Come insegnava Quintiliano, infatti, l’epilogo era la sede più adatta per un’ampia trattazione dei sentimenti risvegliati sin dal proemio e coltivati in tutte le parti dell’orazione[182]. Aver affidato l’ultimo intervento a Fronto potrebbe, a mio avviso, aver avuto proprio la finalità di sfruttare al massimo l’amplificatio adfectuum nel momento in cui l’animo dei giudici doveva aver raggiunto la migliore predisposizione possibile.

 

 

11. – Il quarto giorno di udienza: l’attività istruttoria, la ‘rogatio sententiarum’ e la votazione mediante ‘discessio’

 

Al termine del terzo giorno di udienza la causa fu nuovamente aggiornata all’indomani per la quarta ed ultima seduta.

 

Plin. Epist. IV.9.15-17: [15] … quartum diem probationes occuparunt. [16] Censuit Baebius Macer, consul designatus, lege repetundarum Bassum teneri, Caepio Hispo, salva dignitate iudices dandos; uterque recte[183]. «Qui fieri potest», inquis, «cum tam diversa censuerint[184][17] Quia scilicet et Macro legem intuenti consentaneum fuit damnare eum qui contra legem munera acceperat, et Caepio, cum putaret licere senatui, sicut licet, et mitigare leges et intendere, non sine ratione veniam dedit facto vetito quidem, non tamen inusitato.

 

Il quarto giorno di udienza fu dedicato all’esposizione ed alla valutazione delle prove, che potevano essere ‘tecniche’ (artificiales) oppure ‘atecniche’ (inartificiales)[185]. Mentre l’accusa doveva verosimilmente disporre di prove in larga misura documentali[186], la difesa dovette giocare essenzialmente sulle prove artificiales che, come noto, constavano di signa (prove di fatto), exempla (prove per induzione), argumenta (prove per deduzione)[187].

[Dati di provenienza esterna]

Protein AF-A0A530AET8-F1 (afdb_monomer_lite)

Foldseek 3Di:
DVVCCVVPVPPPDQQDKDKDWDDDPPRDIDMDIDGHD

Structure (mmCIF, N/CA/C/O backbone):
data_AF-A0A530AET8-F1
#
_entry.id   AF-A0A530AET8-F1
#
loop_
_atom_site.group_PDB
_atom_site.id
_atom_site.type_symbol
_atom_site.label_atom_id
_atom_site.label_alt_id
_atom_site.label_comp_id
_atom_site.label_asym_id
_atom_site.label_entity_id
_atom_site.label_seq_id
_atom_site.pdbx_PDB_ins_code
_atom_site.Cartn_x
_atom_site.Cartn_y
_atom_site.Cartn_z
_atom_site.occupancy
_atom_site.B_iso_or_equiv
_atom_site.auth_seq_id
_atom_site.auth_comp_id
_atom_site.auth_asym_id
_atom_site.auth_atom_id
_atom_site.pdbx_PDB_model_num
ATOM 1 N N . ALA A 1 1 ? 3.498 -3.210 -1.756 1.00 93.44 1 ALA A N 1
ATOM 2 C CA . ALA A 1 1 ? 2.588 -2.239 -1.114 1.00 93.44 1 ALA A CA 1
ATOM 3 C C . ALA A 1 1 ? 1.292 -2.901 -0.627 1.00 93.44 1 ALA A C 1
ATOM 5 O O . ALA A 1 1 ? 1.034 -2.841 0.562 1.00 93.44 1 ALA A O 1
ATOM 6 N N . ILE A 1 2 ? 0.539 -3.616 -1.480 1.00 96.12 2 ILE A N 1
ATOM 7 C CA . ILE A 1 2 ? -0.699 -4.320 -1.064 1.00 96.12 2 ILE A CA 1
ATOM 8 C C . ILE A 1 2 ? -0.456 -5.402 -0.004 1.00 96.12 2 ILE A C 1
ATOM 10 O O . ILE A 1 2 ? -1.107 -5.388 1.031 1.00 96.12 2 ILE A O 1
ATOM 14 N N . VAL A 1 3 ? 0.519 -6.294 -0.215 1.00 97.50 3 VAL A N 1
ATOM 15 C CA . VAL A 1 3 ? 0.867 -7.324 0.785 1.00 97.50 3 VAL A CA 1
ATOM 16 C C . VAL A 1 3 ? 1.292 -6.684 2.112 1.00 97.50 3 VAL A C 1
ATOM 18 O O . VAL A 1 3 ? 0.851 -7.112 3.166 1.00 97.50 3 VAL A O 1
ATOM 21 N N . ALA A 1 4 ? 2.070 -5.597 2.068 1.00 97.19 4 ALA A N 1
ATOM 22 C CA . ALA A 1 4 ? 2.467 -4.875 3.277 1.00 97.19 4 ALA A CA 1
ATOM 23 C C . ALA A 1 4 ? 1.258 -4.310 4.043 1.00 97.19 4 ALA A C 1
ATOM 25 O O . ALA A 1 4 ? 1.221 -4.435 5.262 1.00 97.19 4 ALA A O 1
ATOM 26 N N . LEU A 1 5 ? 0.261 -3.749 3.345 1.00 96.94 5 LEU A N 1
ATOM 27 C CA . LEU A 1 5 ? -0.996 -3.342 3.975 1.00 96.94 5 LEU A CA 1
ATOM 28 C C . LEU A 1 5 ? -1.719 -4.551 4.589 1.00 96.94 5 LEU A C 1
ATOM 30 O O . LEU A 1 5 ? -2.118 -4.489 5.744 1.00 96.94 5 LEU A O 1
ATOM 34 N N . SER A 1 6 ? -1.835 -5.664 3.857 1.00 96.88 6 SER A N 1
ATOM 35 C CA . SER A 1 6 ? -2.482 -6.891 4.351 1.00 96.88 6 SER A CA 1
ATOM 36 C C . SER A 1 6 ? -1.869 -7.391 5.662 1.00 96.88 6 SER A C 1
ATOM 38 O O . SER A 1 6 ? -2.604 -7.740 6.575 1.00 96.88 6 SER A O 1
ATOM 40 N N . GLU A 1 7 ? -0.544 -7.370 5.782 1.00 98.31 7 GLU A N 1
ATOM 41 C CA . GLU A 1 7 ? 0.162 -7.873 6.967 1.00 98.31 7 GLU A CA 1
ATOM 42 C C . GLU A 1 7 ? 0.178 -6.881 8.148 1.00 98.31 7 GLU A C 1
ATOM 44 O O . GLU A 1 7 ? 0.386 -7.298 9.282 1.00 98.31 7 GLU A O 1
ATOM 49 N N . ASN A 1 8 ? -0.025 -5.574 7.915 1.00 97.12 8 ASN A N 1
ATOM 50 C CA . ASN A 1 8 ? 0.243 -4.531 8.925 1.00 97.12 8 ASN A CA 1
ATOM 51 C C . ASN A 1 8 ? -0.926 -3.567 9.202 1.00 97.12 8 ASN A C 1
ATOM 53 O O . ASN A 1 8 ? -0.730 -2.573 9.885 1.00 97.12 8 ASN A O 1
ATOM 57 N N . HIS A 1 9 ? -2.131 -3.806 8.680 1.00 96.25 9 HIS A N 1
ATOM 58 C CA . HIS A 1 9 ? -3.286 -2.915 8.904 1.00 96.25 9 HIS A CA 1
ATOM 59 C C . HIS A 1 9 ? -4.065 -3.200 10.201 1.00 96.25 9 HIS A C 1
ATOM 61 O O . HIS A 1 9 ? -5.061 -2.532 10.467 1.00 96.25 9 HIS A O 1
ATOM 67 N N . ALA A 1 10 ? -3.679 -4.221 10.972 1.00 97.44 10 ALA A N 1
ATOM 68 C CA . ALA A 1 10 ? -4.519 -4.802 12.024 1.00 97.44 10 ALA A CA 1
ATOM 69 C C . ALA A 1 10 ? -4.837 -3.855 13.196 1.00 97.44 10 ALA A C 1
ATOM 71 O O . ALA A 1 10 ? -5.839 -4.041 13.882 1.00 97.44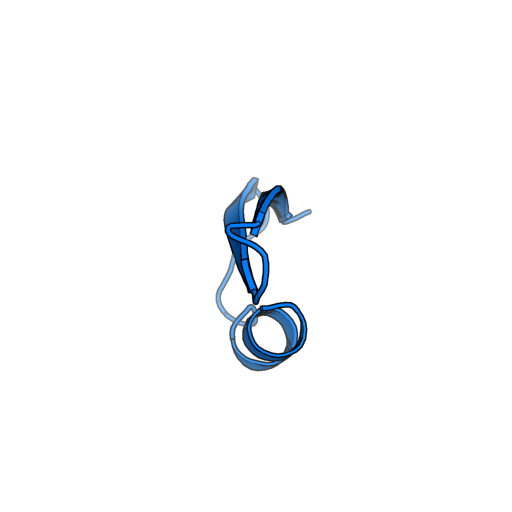 10 ALA A O 1
ATOM 72 N N . ASP A 1 11 ? -3.992 -2.859 13.444 1.00 97.56 11 ASP A N 1
ATOM 73 C CA . ASP A 1 11 ? -4.157 -1.845 14.486 1.00 97.56 11 ASP A CA 1
ATOM 74 C C . ASP A 1 11 ? -4.779 -0.533 13.977 1.00 97.56 11 ASP A C 1
ATOM 76 O O . ASP A 1 11 ? -5.075 0.358 14.780 1.00 97.56 11 ASP A O 1
ATOM 80 N N . MET A 1 12 ? -5.033 -0.421 12.667 1.00 97.94 12 MET A N 1
ATOM 81 C CA . MET A 1 12 ? -5.768 0.702 12.089 1.00 97.94 12 MET A CA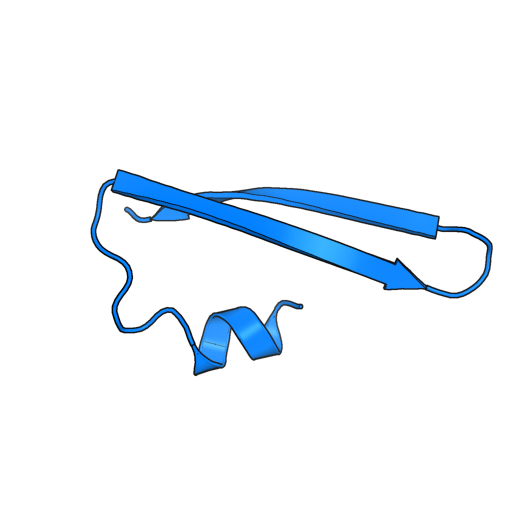 1
ATOM 82 C C . MET A 1 12 ? -7.223 0.692 12.563 1.00 97.94 12 MET A C 1
ATOM 84 O O . MET A 1 12 ? -7.889 -0.344 12.599 1.00 97.94 12 MET A O 1
ATOM 88 N N . LYS A 1 13 ? -7.746 1.871 12.890 1.00 97.88 13 LYS A 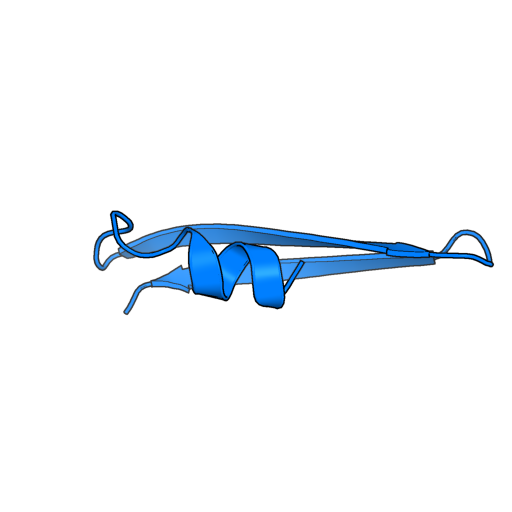N 1
ATOM 89 C CA . LYS A 1 13 ? -9.110 2.058 13.384 1.00 97.88 13 LYS A CA 1
ATOM 90 C C . LYS A 1 13 ? -10.017 2.594 12.286 1.00 97.88 13 LYS A C 1
ATOM 92 O O . LYS A 1 13 ? -9.572 3.232 11.333 1.00 97.88 13 LYS A O 1
ATOM 97 N N . ALA A 1 14 ? -11.319 2.376 12.445 1.00 97.88 14 ALA A N 1
ATOM 98 C CA . ALA A 1 14 ? -12.317 2.977 11.571 1.00 97.88 14 ALA A CA 1
ATOM 99 C C . ALA A 1 14 ? -12.150 4.506 11.538 1.00 97.88 14 ALA A C 1
ATOM 101 O O . ALA A 1 14 ? -12.090 5.170 12.574 1.00 97.88 14 ALA A O 1
ATOM 102 N N . GLY A 1 15 ? -12.082 5.058 10.330 1.00 97.88 15 GLY A N 1
ATOM 103 C CA . GLY A 1 15 ? -11.829 6.471 10.084 1.00 97.88 15 GLY A CA 1
ATOM 104 C C . GLY A 1 15 ? -10.357 6.849 9.921 1.00 97.88 15 GLY A C 1
ATOM 105 O O . GLY A 1 15 ? -10.113 7.945 9.415 1.00 97.88 15 GLY A O 1
ATOM 106 N N . ASP A 1 16 ? -9.405 5.974 10.262 1.00 98.38 16 ASP A N 1
ATOM 107 C CA . ASP A 1 16 ? -7.986 6.227 10.014 1.00 98.38 16 ASP A CA 1
ATOM 108 C C . ASP A 1 16 ? -7.710 6.317 8.511 1.00 98.38 16 ASP A C 1
ATOM 110 O O . ASP A 1 16 ? -8.272 5.579 7.690 1.00 98.38 16 ASP A O 1
ATOM 114 N N . PHE A 1 17 ? -6.822 7.239 8.148 1.00 98.00 17 PHE A N 1
ATOM 115 C CA . PHE A 1 17 ? -6.405 7.455 6.770 1.00 98.00 17 PHE A CA 1
ATOM 116 C C . PHE A 1 17 ? -5.064 6.778 6.506 1.00 98.00 17 PHE A C 1
ATOM 118 O O . PHE A 1 17 ? -4.161 6.806 7.340 1.00 98.00 17 PHE A O 1
ATOM 125 N N . GLY A 1 18 ? -4.926 6.203 5.314 1.00 97.06 18 GLY A N 1
ATOM 126 C CA . GLY A 1 18 ? -3.702 5.548 4.866 1.00 97.06 18 GLY A CA 1
ATOM 127 C C . GLY A 1 18 ? -3.303 5.984 3.462 1.00 97.06 18 GLY A C 1
ATOM 128 O O . GLY A 1 18 ? -4.126 6.464 2.684 1.00 97.06 18 GLY A O 1
ATOM 129 N N . LEU A 1 19 ? -2.031 5.785 3.123 1.00 97.75 19 LEU A N 1
ATOM 130 C CA . LEU A 1 19 ? -1.513 5.967 1.771 1.00 97.75 19 LEU A CA 1
ATOM 131 C C . LEU A 1 19 ? -0.785 4.697 1.344 1.00 97.75 19 LEU A C 1
ATOM 133 O O . LEU A 1 19 ? 0.229 4.321 1.930 1.00 97.75 19 LEU A O 1
ATOM 137 N N . ILE A 1 20 ? -1.266 4.071 0.275 1.00 97.81 20 ILE A N 1
ATOM 138 C CA . ILE A 1 20 ? -0.463 3.108 -0.472 1.00 97.81 20 ILE A CA 1
ATOM 139 C C . ILE A 1 20 ? 0.382 3.899 -1.462 1.00 97.81 20 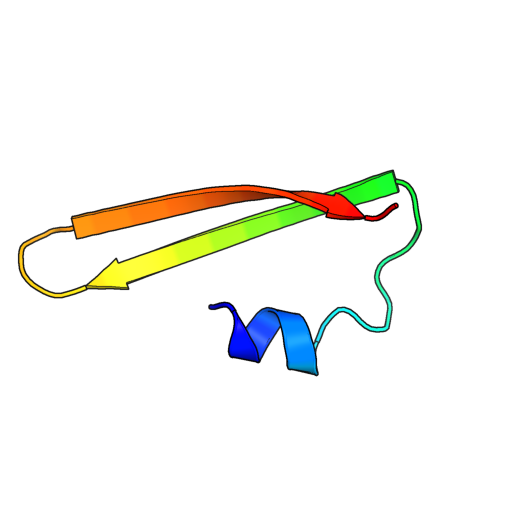ILE A C 1
ATOM 141 O O . ILE A 1 20 ? -0.159 4.671 -2.250 1.00 97.81 20 ILE A O 1
ATOM 145 N N . CYS A 1 21 ? 1.689 3.654 -1.470 1.00 97.50 21 CYS A N 1
ATOM 146 C CA . CYS A 1 21 ? 2.595 4.146 -2.498 1.00 97.50 21 CYS A CA 1
ATOM 147 C C . CYS A 1 21 ? 3.415 2.978 -3.055 1.00 97.50 21 CYS A C 1
ATOM 149 O O . CYS A 1 21 ? 3.905 2.129 -2.304 1.00 97.50 21 CYS A O 1
ATOM 151 N N . ALA A 1 22 ? 3.533 2.913 -4.375 1.00 96.94 22 ALA A N 1
ATOM 152 C CA . ALA A 1 22 ? 4.349 1.940 -5.079 1.00 96.94 22 ALA A CA 1
ATOM 153 C C . ALA A 1 22 ? 5.120 2.630 -6.203 1.00 96.94 22 ALA A C 1
ATOM 155 O O . ALA A 1 22 ? 4.646 3.588 -6.812 1.00 96.94 22 ALA A O 1
ATOM 156 N N . PHE A 1 23 ? 6.306 2.110 -6.490 1.00 97.56 23 PHE A N 1
ATOM 157 C CA . PHE A 1 23 ? 7.165 2.582 -7.564 1.00 97.56 23 PHE A CA 1
ATOM 158 C C . PHE A 1 23 ? 7.810 1.388 -8.266 1.00 97.56 23 PHE A C 1
ATOM 160 O O . PHE A 1 23 ? 7.927 0.304 -7.690 1.00 97.56 23 PHE A O 1
ATOM 167 N N . GLY A 1 24 ? 8.215 1.585 -9.517 1.00 97.38 24 GLY A N 1
ATOM 168 C CA . GLY A 1 2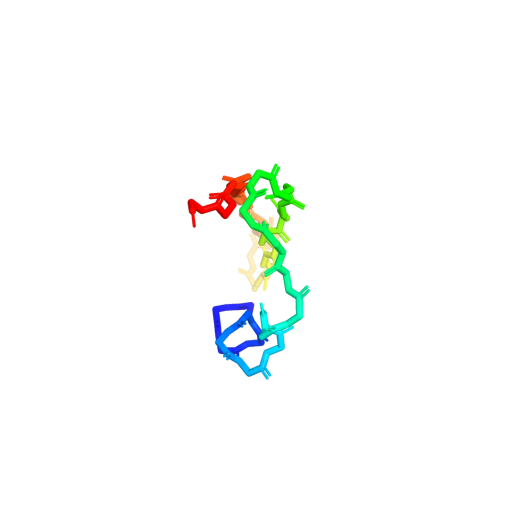4 ? 8.789 0.527 -10.340 1.00 97.38 24 GLY A CA 1
ATOM 169 C C . GLY A 1 24 ? 9.614 1.051 -11.511 1.00 97.38 24 GLY A C 1
ATOM 170 O O . GLY A 1 24 ? 9.731 2.259 -11.730 1.00 97.38 24 GLY A O 1
ATOM 171 N N . ALA A 1 25 ? 10.208 0.114 -12.254 1.00 97.38 25 ALA A N 1
ATOM 172 C CA . ALA A 1 25 ? 11.014 0.413 -13.433 1.00 97.38 25 ALA A CA 1
ATOM 173 C C . ALA A 1 25 ? 10.223 1.230 -14.471 1.00 97.38 25 ALA A C 1
ATOM 175 O O . ALA A 1 25 ? 9.011 1.078 -14.606 1.00 97.38 25 ALA A O 1
ATOM 176 N N . GLY A 1 26 ? 10.929 2.099 -15.201 1.00 97.56 26 GLY A N 1
ATOM 177 C CA . GLY A 1 26 ? 10.313 3.058 -16.124 1.00 97.56 26 GLY A CA 1
ATOM 178 C C . GLY A 1 26 ? 9.921 4.384 -15.469 1.00 97.56 26 GLY A C 1
ATOM 179 O O . GLY A 1 26 ? 9.026 5.056 -15.968 1.00 97.56 26 GLY A O 1
ATOM 180 N N . TYR A 1 27 ? 10.561 4.750 -14.348 1.00 96.62 27 TYR A N 1
ATOM 181 C CA . TYR A 1 27 ? 10.315 6.004 -13.615 1.00 96.62 27 TYR A CA 1
ATOM 182 C C . TYR A 1 27 ? 8.840 6.207 -13.254 1.00 96.62 27 TYR A C 1
ATOM 184 O O . TYR A 1 27 ? 8.294 7.302 -13.359 1.00 96.62 27 TYR A O 1
ATOM 192 N N . SER A 1 28 ? 8.185 5.120 -12.856 1.00 96.88 28 SER A N 1
ATOM 193 C CA . SER A 1 28 ? 6.751 5.102 -12.604 1.00 96.88 28 SER A CA 1
ATOM 194 C C . SER A 1 28 ? 6.463 5.067 -11.108 1.00 96.88 28 SER A C 1
ATOM 196 O O . SER A 1 28 ? 7.061 4.280 -10.370 1.00 96.88 28 SER A O 1
ATOM 198 N N . ILE A 1 29 ? 5.520 5.907 -10.681 1.00 97.50 29 ILE A N 1
ATOM 199 C CA . ILE A 1 29 ? 4.984 5.960 -9.321 1.00 97.50 29 ILE A CA 1
ATOM 200 C C . ILE A 1 29 ? 3.457 5.935 -9.379 1.00 97.50 29 ILE A C 1
ATOM 202 O O . ILE A 1 29 ? 2.848 6.530 -10.267 1.00 97.50 29 ILE A O 1
ATOM 206 N N . GLY A 1 30 ? 2.838 5.243 -8.430 1.00 97.06 30 GLY A N 1
ATOM 207 C CA . GLY A 1 30 ? 1.392 5.212 -8.264 1.00 97.06 30 GLY A CA 1
ATOM 208 C C . GLY A 1 30 ? 1.031 5.162 -6.788 1.00 97.06 30 GLY A C 1
ATOM 209 O O . GLY A 1 30 ? 1.706 4.498 -5.996 1.00 97.06 30 GLY A O 1
ATOM 210 N N . GLY A 1 31 ? -0.036 5.864 -6.415 1.00 97.06 31 GLY A N 1
ATOM 211 C CA . GLY A 1 31 ? -0.515 5.884 -5.042 1.00 97.06 31 GLY A CA 1
ATOM 212 C C . GLY A 1 31 ? -2.031 5.946 -4.942 1.00 97.06 31 GLY A C 1
ATOM 213 O O . GLY A 1 31 ? -2.710 6.374 -5.874 1.00 97.06 31 GLY A O 1
ATOM 214 N N . ALA A 1 32 ? -2.545 5.502 -3.799 1.00 97.62 32 ALA A N 1
ATOM 215 C CA . ALA A 1 32 ? -3.961 5.534 -3.468 1.00 97.62 32 ALA A CA 1
ATOM 216 C C . ALA A 1 32 ? -4.142 5.974 -2.014 1.00 97.62 32 ALA A C 1
ATOM 218 O O . ALA A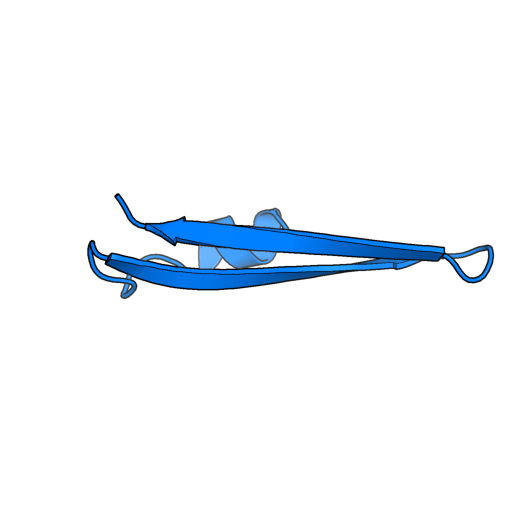 1 32 ? -3.556 5.382 -1.103 1.00 97.62 32 ALA A O 1
ATOM 219 N N . LEU A 1 33 ? -4.962 7.004 -1.813 1.00 98.06 33 LEU A N 1
ATOM 220 C CA . LEU A 1 33 ? -5.448 7.377 -0.490 1.00 98.06 33 LEU A CA 1
ATOM 221 C C . LEU A 1 33 ? -6.537 6.396 -0.066 1.00 98.06 33 LEU A C 1
ATOM 223 O O . LEU A 1 33 ? -7.421 6.052 -0.850 1.00 98.06 33 LEU A O 1
ATOM 227 N N . LEU A 1 34 ? -6.462 5.965 1.183 1.00 97.44 34 LEU A N 1
ATOM 228 C CA . LEU A 1 34 ? -7.383 5.028 1.798 1.00 97.44 34 LEU A CA 1
ATOM 229 C C . LEU A 1 34 ? -8.032 5.659 3.022 1.00 97.44 34 LEU A C 1
ATOM 231 O O . LEU A 1 34 ? -7.459 6.536 3.672 1.00 97.44 34 LEU A O 1
ATOM 235 N N . ARG A 1 35 ? -9.197 5.127 3.370 1.00 97.69 35 ARG A N 1
ATOM 236 C CA . ARG A 1 35 ? -9.851 5.350 4.653 1.00 97.69 35 ARG A CA 1
ATOM 237 C C . ARG A 1 35 ? -10.342 4.004 5.162 1.00 97.69 35 ARG A C 1
ATOM 239 O O . ARG A 1 35 ? -11.081 3.339 4.437 1.00 97.69 35 ARG A O 1
ATOM 246 N N . MET A 1 36 ? -9.933 3.608 6.366 1.00 96.94 36 MET A N 1
ATOM 247 C CA . MET A 1 36 ? -10.483 2.401 6.985 1.00 96.94 36 MET A CA 1
ATOM 248 C C . MET A 1 36 ? -11.939 2.634 7.364 1.00 96.94 36 MET A C 1
ATOM 250 O O . MET A 1 36 ? -12.301 3.703 7.867 1.00 96.94 36 MET A O 1
ATOM 254 N N . LEU A 1 37 ? -12.770 1.648 7.040 1.00 92.69 37 LEU A N 1
ATOM 255 C CA . LEU A 1 37 ? -14.210 1.669 7.275 1.00 92.69 37 LEU A CA 1
ATOM 256 C C . LEU A 1 37 ? -14.553 1.016 8.610 1.00 92.69 37 LEU A C 1
ATOM 258 O O . LEU A 1 37 ? -13.882 0.024 8.965 1.00 92.69 37 LEU A O 1
#

Radius of gyration: 11.56 Å; chains: 1; bounding box: 25×15×31 Å

Secondary structure (DSSP, 8-state):
-HHHHHHH-TTPPTT-EEEEEEEETTTEEEEEEEE--

pLDDT: mean 97.17, std 1.11, range [92.69, 98.38]

Sequence (37 aa):
AIVALSENHADMKAGDFGLICAFGAGYSIGGALLRML

Pare appena il caso di ricordare, inoltre, che i testimoni indotti dall’accusa venivano sentiti concedendo ad entrambe le parti un ruolo attivo che contemplava l’interrogare, il sublevare ed il refutare, mentre nei processi senatoriali di repetundae era – di massima[188] – interdetta alla difesa la possibilità di presentare propri testimoni a discarico[189].

Terminato il dibattimento, i senatori venivano invitati ad esprimere pubblicamente il loro parere e le loro proposte anche in merito alla pena da applicare (rogatio sententiarum[190]).

Bebio Macro[191] aveva il diritto, in quanto console designato, di prendere per primo la parola; egli riteneva che a Basso si dovesse applicare la lex repetundarum. Cepione Ispone[192] era invece dell’avviso che l’imputato, conservando la dignità senatoria, dovesse essere rinviato davanti alla apposita commissione[193]. Entrambe le proposte, pur in aperto contrasto tra di loro, paiono giuste a Plinio, in quanto frutto di due punti di vista differenti; da questa presa di posizione è lecito inferire che qualsiasi accusa di saevitia fosse stata esclusa[194].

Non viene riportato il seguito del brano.